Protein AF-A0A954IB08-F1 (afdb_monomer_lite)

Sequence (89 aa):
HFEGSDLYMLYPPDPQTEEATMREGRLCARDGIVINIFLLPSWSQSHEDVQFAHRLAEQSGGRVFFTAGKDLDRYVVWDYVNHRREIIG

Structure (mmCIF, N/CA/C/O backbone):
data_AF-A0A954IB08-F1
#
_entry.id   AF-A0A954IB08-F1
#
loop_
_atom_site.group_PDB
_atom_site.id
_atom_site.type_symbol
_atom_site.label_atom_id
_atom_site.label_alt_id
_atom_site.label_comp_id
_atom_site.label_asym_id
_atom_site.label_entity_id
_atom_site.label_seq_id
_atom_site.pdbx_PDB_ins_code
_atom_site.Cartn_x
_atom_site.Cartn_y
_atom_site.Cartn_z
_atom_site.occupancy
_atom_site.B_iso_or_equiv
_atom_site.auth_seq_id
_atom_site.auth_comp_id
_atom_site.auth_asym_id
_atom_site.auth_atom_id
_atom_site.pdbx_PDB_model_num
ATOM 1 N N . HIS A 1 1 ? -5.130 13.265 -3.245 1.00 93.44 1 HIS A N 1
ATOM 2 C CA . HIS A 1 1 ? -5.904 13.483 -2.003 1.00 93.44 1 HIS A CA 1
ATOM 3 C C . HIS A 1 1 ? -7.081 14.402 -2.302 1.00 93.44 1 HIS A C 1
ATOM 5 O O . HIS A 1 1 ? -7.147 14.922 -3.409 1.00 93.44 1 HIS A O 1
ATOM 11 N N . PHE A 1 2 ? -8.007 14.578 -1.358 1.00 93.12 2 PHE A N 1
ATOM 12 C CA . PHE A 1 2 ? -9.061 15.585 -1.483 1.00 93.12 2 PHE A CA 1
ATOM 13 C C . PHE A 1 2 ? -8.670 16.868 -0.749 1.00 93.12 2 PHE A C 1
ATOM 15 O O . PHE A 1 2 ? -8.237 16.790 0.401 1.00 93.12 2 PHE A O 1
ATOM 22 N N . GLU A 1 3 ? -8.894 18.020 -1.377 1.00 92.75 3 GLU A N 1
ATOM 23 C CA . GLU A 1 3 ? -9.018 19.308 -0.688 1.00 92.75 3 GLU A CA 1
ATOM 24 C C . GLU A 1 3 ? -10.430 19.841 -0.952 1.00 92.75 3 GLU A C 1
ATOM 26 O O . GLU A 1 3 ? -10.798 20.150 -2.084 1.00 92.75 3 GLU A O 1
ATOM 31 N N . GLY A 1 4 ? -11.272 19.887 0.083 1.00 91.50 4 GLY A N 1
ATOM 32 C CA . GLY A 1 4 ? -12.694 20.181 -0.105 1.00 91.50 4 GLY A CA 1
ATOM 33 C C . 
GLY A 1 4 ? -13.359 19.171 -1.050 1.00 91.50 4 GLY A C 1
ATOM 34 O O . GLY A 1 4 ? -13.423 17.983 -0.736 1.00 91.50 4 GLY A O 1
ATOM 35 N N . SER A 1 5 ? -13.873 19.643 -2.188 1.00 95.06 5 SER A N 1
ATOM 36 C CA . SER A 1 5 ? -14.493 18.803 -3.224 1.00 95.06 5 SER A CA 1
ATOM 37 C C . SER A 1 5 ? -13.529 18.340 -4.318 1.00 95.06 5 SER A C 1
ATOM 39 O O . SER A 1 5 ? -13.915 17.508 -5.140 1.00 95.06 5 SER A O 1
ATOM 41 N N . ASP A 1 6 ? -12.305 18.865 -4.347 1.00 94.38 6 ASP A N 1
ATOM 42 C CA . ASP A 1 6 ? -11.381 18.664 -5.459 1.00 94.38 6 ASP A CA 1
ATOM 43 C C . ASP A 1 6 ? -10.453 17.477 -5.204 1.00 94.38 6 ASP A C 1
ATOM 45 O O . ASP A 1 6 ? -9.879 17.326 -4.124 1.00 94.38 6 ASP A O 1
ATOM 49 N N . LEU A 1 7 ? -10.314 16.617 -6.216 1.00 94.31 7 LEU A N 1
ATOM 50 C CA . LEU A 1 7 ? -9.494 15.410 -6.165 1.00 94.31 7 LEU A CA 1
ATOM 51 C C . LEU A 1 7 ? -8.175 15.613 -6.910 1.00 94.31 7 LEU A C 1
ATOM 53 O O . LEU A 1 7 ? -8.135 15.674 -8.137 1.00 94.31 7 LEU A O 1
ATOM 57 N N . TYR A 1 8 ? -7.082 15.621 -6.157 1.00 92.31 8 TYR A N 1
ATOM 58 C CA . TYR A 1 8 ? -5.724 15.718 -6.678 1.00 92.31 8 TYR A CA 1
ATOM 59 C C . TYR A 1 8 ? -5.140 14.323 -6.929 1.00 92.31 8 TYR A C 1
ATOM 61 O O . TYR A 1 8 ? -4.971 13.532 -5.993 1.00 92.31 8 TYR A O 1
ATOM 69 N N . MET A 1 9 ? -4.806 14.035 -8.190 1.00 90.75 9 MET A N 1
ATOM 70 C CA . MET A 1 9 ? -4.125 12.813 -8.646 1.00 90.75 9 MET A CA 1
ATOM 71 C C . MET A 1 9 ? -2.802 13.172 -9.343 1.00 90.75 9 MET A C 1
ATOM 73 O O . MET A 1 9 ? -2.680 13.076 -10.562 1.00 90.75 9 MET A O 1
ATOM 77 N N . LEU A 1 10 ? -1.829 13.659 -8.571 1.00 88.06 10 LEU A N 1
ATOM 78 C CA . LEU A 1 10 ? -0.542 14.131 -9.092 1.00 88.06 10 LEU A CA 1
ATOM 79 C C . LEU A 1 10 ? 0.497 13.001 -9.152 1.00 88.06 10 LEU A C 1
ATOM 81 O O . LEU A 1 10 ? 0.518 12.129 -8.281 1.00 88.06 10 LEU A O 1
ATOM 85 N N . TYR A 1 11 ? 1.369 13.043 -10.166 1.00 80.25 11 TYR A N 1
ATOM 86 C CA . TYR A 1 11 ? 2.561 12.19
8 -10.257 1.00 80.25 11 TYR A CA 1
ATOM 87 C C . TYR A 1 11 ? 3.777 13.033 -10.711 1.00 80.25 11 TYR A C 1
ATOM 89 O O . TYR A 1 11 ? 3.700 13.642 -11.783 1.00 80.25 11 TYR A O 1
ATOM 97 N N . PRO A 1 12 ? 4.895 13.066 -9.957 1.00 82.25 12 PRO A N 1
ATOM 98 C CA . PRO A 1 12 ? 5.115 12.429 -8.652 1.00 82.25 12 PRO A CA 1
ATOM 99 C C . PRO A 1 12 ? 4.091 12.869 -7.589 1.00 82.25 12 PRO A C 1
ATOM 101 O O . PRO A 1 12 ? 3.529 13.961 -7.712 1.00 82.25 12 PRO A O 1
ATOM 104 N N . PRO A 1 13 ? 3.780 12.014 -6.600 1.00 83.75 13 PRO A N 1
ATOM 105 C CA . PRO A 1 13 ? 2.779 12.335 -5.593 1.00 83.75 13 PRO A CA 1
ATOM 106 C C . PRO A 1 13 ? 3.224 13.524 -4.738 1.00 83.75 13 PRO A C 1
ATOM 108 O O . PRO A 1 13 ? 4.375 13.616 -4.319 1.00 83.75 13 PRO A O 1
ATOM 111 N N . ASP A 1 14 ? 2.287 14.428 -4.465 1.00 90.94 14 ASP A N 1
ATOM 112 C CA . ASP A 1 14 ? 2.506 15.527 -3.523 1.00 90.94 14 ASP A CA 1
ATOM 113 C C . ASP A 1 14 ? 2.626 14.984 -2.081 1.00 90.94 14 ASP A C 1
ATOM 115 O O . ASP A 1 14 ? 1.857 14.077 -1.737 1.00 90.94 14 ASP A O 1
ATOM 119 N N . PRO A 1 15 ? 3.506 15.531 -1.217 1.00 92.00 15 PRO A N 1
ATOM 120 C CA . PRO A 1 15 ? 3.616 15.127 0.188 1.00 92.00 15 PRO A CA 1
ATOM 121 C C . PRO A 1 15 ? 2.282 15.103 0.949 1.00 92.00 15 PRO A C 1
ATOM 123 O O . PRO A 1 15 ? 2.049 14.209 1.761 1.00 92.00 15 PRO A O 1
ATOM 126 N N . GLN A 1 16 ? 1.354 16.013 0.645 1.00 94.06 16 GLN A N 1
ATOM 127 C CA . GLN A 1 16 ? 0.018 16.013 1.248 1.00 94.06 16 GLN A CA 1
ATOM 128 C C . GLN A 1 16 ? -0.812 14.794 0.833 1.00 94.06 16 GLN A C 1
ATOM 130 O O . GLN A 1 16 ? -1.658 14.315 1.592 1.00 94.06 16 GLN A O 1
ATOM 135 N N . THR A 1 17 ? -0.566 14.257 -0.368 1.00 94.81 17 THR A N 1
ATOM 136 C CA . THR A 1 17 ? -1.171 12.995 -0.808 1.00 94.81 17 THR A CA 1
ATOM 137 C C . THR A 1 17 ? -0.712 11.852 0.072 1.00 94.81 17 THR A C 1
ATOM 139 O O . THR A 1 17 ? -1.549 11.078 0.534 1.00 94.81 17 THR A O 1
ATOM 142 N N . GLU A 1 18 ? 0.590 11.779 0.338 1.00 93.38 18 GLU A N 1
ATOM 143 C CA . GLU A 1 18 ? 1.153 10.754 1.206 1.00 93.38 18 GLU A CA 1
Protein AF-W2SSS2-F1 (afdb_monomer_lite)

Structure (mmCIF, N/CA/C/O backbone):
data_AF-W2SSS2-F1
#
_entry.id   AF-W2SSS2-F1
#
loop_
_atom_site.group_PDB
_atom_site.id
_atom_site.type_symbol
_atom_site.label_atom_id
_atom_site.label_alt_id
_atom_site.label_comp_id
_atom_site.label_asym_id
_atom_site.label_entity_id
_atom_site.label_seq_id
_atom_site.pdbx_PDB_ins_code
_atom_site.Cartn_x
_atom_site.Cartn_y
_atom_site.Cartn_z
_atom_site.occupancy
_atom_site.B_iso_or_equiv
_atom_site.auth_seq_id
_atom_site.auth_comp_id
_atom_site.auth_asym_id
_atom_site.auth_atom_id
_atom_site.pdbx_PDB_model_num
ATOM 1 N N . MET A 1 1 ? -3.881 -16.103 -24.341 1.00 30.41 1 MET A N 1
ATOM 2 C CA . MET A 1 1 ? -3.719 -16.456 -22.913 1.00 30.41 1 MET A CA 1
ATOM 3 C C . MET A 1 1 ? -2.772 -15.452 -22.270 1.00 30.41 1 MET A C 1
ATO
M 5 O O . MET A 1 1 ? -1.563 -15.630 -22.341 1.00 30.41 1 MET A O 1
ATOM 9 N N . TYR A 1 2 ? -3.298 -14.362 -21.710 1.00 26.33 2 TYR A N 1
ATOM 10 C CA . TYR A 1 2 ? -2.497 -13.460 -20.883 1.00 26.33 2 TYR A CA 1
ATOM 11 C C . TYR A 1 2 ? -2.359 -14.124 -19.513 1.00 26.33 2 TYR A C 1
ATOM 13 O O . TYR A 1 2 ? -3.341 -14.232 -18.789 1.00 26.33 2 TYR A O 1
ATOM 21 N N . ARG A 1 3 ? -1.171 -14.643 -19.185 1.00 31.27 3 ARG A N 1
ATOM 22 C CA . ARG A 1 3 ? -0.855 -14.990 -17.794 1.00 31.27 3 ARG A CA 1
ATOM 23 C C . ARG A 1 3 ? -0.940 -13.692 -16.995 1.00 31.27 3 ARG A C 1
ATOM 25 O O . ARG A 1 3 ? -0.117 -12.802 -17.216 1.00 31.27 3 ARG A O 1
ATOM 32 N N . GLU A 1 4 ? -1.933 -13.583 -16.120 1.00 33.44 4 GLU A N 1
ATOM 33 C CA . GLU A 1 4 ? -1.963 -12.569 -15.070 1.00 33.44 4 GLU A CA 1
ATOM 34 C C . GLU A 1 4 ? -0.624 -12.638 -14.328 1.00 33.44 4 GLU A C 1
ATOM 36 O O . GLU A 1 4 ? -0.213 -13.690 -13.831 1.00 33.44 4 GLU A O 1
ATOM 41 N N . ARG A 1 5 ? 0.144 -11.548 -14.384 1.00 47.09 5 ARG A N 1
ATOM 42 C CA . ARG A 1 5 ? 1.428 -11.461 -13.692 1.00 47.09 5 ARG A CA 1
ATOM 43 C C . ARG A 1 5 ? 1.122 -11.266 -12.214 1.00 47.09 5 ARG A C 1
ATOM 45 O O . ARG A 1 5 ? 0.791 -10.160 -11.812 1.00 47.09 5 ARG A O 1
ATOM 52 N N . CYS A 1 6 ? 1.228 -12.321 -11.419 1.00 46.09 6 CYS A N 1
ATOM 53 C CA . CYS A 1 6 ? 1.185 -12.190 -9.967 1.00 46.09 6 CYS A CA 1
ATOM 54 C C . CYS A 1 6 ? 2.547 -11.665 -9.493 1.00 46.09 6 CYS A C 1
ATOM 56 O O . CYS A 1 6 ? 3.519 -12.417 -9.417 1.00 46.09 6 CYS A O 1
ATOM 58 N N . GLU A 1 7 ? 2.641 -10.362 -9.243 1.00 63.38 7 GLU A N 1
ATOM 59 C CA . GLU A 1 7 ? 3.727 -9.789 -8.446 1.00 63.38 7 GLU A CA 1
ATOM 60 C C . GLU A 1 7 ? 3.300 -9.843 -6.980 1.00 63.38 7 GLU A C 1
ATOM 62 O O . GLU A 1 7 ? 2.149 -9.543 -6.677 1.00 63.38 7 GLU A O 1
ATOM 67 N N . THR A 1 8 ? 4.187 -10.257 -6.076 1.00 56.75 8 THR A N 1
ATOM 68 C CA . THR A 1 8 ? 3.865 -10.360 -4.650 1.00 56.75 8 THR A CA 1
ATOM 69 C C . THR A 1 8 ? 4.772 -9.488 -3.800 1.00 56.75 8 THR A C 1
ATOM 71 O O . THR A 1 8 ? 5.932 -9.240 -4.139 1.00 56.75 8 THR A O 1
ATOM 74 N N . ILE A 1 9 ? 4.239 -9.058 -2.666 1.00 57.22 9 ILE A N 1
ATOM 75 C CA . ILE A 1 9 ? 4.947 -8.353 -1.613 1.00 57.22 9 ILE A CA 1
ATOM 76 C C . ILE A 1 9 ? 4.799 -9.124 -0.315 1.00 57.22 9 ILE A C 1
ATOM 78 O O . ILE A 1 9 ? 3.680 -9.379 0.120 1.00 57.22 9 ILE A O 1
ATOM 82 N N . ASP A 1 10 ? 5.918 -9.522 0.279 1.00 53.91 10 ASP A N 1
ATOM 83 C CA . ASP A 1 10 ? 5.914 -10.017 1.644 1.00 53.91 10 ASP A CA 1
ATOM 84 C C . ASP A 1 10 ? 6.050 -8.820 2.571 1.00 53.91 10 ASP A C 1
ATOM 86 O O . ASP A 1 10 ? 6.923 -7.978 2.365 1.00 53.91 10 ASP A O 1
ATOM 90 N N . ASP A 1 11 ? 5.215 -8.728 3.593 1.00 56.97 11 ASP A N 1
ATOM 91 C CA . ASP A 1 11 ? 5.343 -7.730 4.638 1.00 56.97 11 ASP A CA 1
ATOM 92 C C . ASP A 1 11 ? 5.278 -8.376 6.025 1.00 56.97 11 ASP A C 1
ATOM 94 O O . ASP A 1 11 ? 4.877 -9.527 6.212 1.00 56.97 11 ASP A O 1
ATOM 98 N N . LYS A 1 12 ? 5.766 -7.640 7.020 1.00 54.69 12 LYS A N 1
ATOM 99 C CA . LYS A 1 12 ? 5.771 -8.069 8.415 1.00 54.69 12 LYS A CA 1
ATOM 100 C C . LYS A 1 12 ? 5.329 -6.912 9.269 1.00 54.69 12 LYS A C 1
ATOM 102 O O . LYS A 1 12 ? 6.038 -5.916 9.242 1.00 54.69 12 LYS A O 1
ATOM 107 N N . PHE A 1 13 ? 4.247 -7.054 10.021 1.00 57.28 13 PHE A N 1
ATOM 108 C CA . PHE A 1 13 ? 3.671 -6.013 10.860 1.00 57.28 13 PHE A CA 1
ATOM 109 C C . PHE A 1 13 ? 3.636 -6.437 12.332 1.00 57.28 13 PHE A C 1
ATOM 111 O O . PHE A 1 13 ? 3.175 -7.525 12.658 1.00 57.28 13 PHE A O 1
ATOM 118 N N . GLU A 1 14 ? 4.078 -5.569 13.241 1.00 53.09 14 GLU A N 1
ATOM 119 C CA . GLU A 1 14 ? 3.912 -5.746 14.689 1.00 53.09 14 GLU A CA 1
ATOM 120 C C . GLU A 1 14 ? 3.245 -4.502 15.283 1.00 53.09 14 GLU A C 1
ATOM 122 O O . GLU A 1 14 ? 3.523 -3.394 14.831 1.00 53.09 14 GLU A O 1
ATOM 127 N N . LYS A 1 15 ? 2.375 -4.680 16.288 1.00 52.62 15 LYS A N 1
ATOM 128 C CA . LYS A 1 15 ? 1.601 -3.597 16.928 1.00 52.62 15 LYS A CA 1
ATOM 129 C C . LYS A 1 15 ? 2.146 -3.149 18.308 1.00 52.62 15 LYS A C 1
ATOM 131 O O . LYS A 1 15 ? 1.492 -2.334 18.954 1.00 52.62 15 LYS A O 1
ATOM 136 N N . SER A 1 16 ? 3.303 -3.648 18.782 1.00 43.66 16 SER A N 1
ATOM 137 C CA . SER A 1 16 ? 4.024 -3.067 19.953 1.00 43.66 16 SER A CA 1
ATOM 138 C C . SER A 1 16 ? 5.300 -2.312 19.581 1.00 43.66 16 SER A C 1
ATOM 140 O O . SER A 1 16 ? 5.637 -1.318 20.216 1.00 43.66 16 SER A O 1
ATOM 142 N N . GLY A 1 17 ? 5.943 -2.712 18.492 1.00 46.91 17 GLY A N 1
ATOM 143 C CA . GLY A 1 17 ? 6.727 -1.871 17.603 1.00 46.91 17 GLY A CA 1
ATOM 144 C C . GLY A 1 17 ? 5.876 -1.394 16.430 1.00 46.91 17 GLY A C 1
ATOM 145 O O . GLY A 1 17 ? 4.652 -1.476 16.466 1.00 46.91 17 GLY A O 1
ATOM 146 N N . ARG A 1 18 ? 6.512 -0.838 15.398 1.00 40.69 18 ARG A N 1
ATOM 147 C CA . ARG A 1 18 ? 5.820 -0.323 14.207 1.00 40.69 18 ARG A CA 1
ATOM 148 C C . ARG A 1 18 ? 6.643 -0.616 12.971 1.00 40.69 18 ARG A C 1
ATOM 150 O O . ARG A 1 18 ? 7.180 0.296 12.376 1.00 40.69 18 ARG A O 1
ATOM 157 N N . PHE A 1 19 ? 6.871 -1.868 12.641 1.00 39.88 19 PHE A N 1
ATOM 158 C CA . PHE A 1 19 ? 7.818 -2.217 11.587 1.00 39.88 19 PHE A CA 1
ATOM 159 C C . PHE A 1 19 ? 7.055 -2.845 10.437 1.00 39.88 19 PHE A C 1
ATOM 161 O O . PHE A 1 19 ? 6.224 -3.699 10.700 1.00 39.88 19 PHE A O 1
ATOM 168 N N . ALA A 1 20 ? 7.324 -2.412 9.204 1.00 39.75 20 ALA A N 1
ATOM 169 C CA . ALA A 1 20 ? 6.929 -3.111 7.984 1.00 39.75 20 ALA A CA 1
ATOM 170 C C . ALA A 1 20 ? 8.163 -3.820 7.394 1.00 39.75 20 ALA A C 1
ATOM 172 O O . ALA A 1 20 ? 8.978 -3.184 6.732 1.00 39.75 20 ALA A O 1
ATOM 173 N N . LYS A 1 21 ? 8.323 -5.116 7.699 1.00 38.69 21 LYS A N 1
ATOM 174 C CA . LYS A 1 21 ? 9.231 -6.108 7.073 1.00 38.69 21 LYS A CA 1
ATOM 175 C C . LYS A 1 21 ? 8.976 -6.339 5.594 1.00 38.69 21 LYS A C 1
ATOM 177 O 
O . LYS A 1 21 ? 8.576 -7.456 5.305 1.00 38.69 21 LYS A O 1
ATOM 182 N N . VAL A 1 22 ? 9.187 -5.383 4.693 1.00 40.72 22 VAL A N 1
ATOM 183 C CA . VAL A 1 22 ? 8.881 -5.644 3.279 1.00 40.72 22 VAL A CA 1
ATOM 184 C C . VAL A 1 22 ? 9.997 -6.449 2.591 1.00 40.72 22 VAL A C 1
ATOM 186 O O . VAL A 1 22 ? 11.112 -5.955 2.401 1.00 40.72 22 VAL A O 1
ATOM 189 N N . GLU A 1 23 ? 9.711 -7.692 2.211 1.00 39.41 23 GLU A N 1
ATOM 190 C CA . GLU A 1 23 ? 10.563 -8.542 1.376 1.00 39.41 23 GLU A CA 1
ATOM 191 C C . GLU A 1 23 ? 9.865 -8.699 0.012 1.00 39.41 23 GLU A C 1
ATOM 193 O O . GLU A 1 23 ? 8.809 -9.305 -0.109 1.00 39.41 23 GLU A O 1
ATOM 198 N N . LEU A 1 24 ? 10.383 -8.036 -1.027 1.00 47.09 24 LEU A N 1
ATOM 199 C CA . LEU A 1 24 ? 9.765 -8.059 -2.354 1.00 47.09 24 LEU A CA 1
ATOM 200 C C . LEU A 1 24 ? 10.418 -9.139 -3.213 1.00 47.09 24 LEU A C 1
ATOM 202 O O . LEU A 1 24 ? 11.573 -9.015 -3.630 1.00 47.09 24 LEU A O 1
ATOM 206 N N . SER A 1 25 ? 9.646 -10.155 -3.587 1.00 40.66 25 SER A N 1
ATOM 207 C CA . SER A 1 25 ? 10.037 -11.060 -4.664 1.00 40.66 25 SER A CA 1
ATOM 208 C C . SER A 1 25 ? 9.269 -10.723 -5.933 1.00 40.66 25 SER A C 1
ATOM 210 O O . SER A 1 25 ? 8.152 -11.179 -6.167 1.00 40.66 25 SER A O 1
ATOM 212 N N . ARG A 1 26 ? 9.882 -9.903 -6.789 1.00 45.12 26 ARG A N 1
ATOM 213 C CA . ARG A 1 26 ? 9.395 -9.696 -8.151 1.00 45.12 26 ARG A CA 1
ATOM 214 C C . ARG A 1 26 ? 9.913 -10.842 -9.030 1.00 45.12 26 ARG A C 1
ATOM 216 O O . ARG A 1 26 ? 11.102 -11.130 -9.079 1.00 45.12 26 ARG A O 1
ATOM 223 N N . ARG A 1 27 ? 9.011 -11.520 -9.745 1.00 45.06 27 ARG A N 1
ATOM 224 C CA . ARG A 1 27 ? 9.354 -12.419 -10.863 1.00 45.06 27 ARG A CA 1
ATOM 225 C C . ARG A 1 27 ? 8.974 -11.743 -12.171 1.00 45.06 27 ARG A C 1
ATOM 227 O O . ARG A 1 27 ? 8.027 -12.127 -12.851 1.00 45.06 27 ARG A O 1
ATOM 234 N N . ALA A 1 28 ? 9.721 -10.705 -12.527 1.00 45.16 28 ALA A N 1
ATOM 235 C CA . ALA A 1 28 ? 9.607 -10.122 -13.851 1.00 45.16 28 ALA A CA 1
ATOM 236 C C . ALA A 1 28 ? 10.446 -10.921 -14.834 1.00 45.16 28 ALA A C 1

※

> Exercise details
Repeat, exactly and only, the lines from the beginning of the material through the line that contains "ATOM 13 C C".

> Solution to the problem
Protein AF-A0A954IB08-F1 (afdb_monomer_lite)

Sequence (89 aa):
HFEGSDLYMLYPPDPQTEEATMREGRLCARDGIVINIFLLPSWSQSHEDVQFAHRLAEQSGGRVFFTAGKDLDRYVVWDYVNHRREIIG

Structure (mmCIF, N/CA/C/O backbone):
data_AF-A0A954IB08-F1
#
_entry.id   AF-A0A954IB08-F1
#
loop_
_atom_site.group_PDB
_atom_site.id
_atom_site.type_symbol
_atom_site.label_atom_id
_atom_site.label_alt_id
_atom_site.label_comp_id
_atom_site.label_asym_id
_atom_site.label_entity_id
_atom_site.label_seq_id
_atom_site.pdbx_PDB_ins_code
_atom_site.Cartn_x
_atom_site.Cartn_y
_atom_site.Cartn_z
_atom_site.occupancy
_atom_site.B_iso_or_equiv
_atom_site.auth_seq_id
_atom_site.auth_comp_id
_atom_site.auth_asym_id
_atom_site.auth_atom_id
_atom_site.pdbx_PDB_model_num
ATOM 1 N N . HIS A 1 1 ? -5.130 13.265 -3.245 1.00 93.44 1 HIS A N 1
ATOM 2 C CA . HIS A 1 1 ? -5.904 13.483 -2.003 1.00 93.44 1 HIS A CA 1
ATOM 3 C C . HIS A 1 1 ? -7.081 14.402 -2.302 1.00 93.44 1 HIS A C 1
ATOM 5 O O . HIS A 1 1 ? -7.147 14.922 -3.409 1.00 93.44 1 HIS A O 1
ATOM 11 N N . PHE A 1 2 ? -8.007 14.578 -1.358 1.00 93.12 2 PHE A N 1
ATOM 12 C CA . PHE A 1 2 ? -9.061 15.585 -1.483 1.00 93.12 2 PHE A CA 1
ATOM 13 C C . PHE A 1 2 ? -8.670 16.868 -0.749 1.00 93.12 2 PHE A C 1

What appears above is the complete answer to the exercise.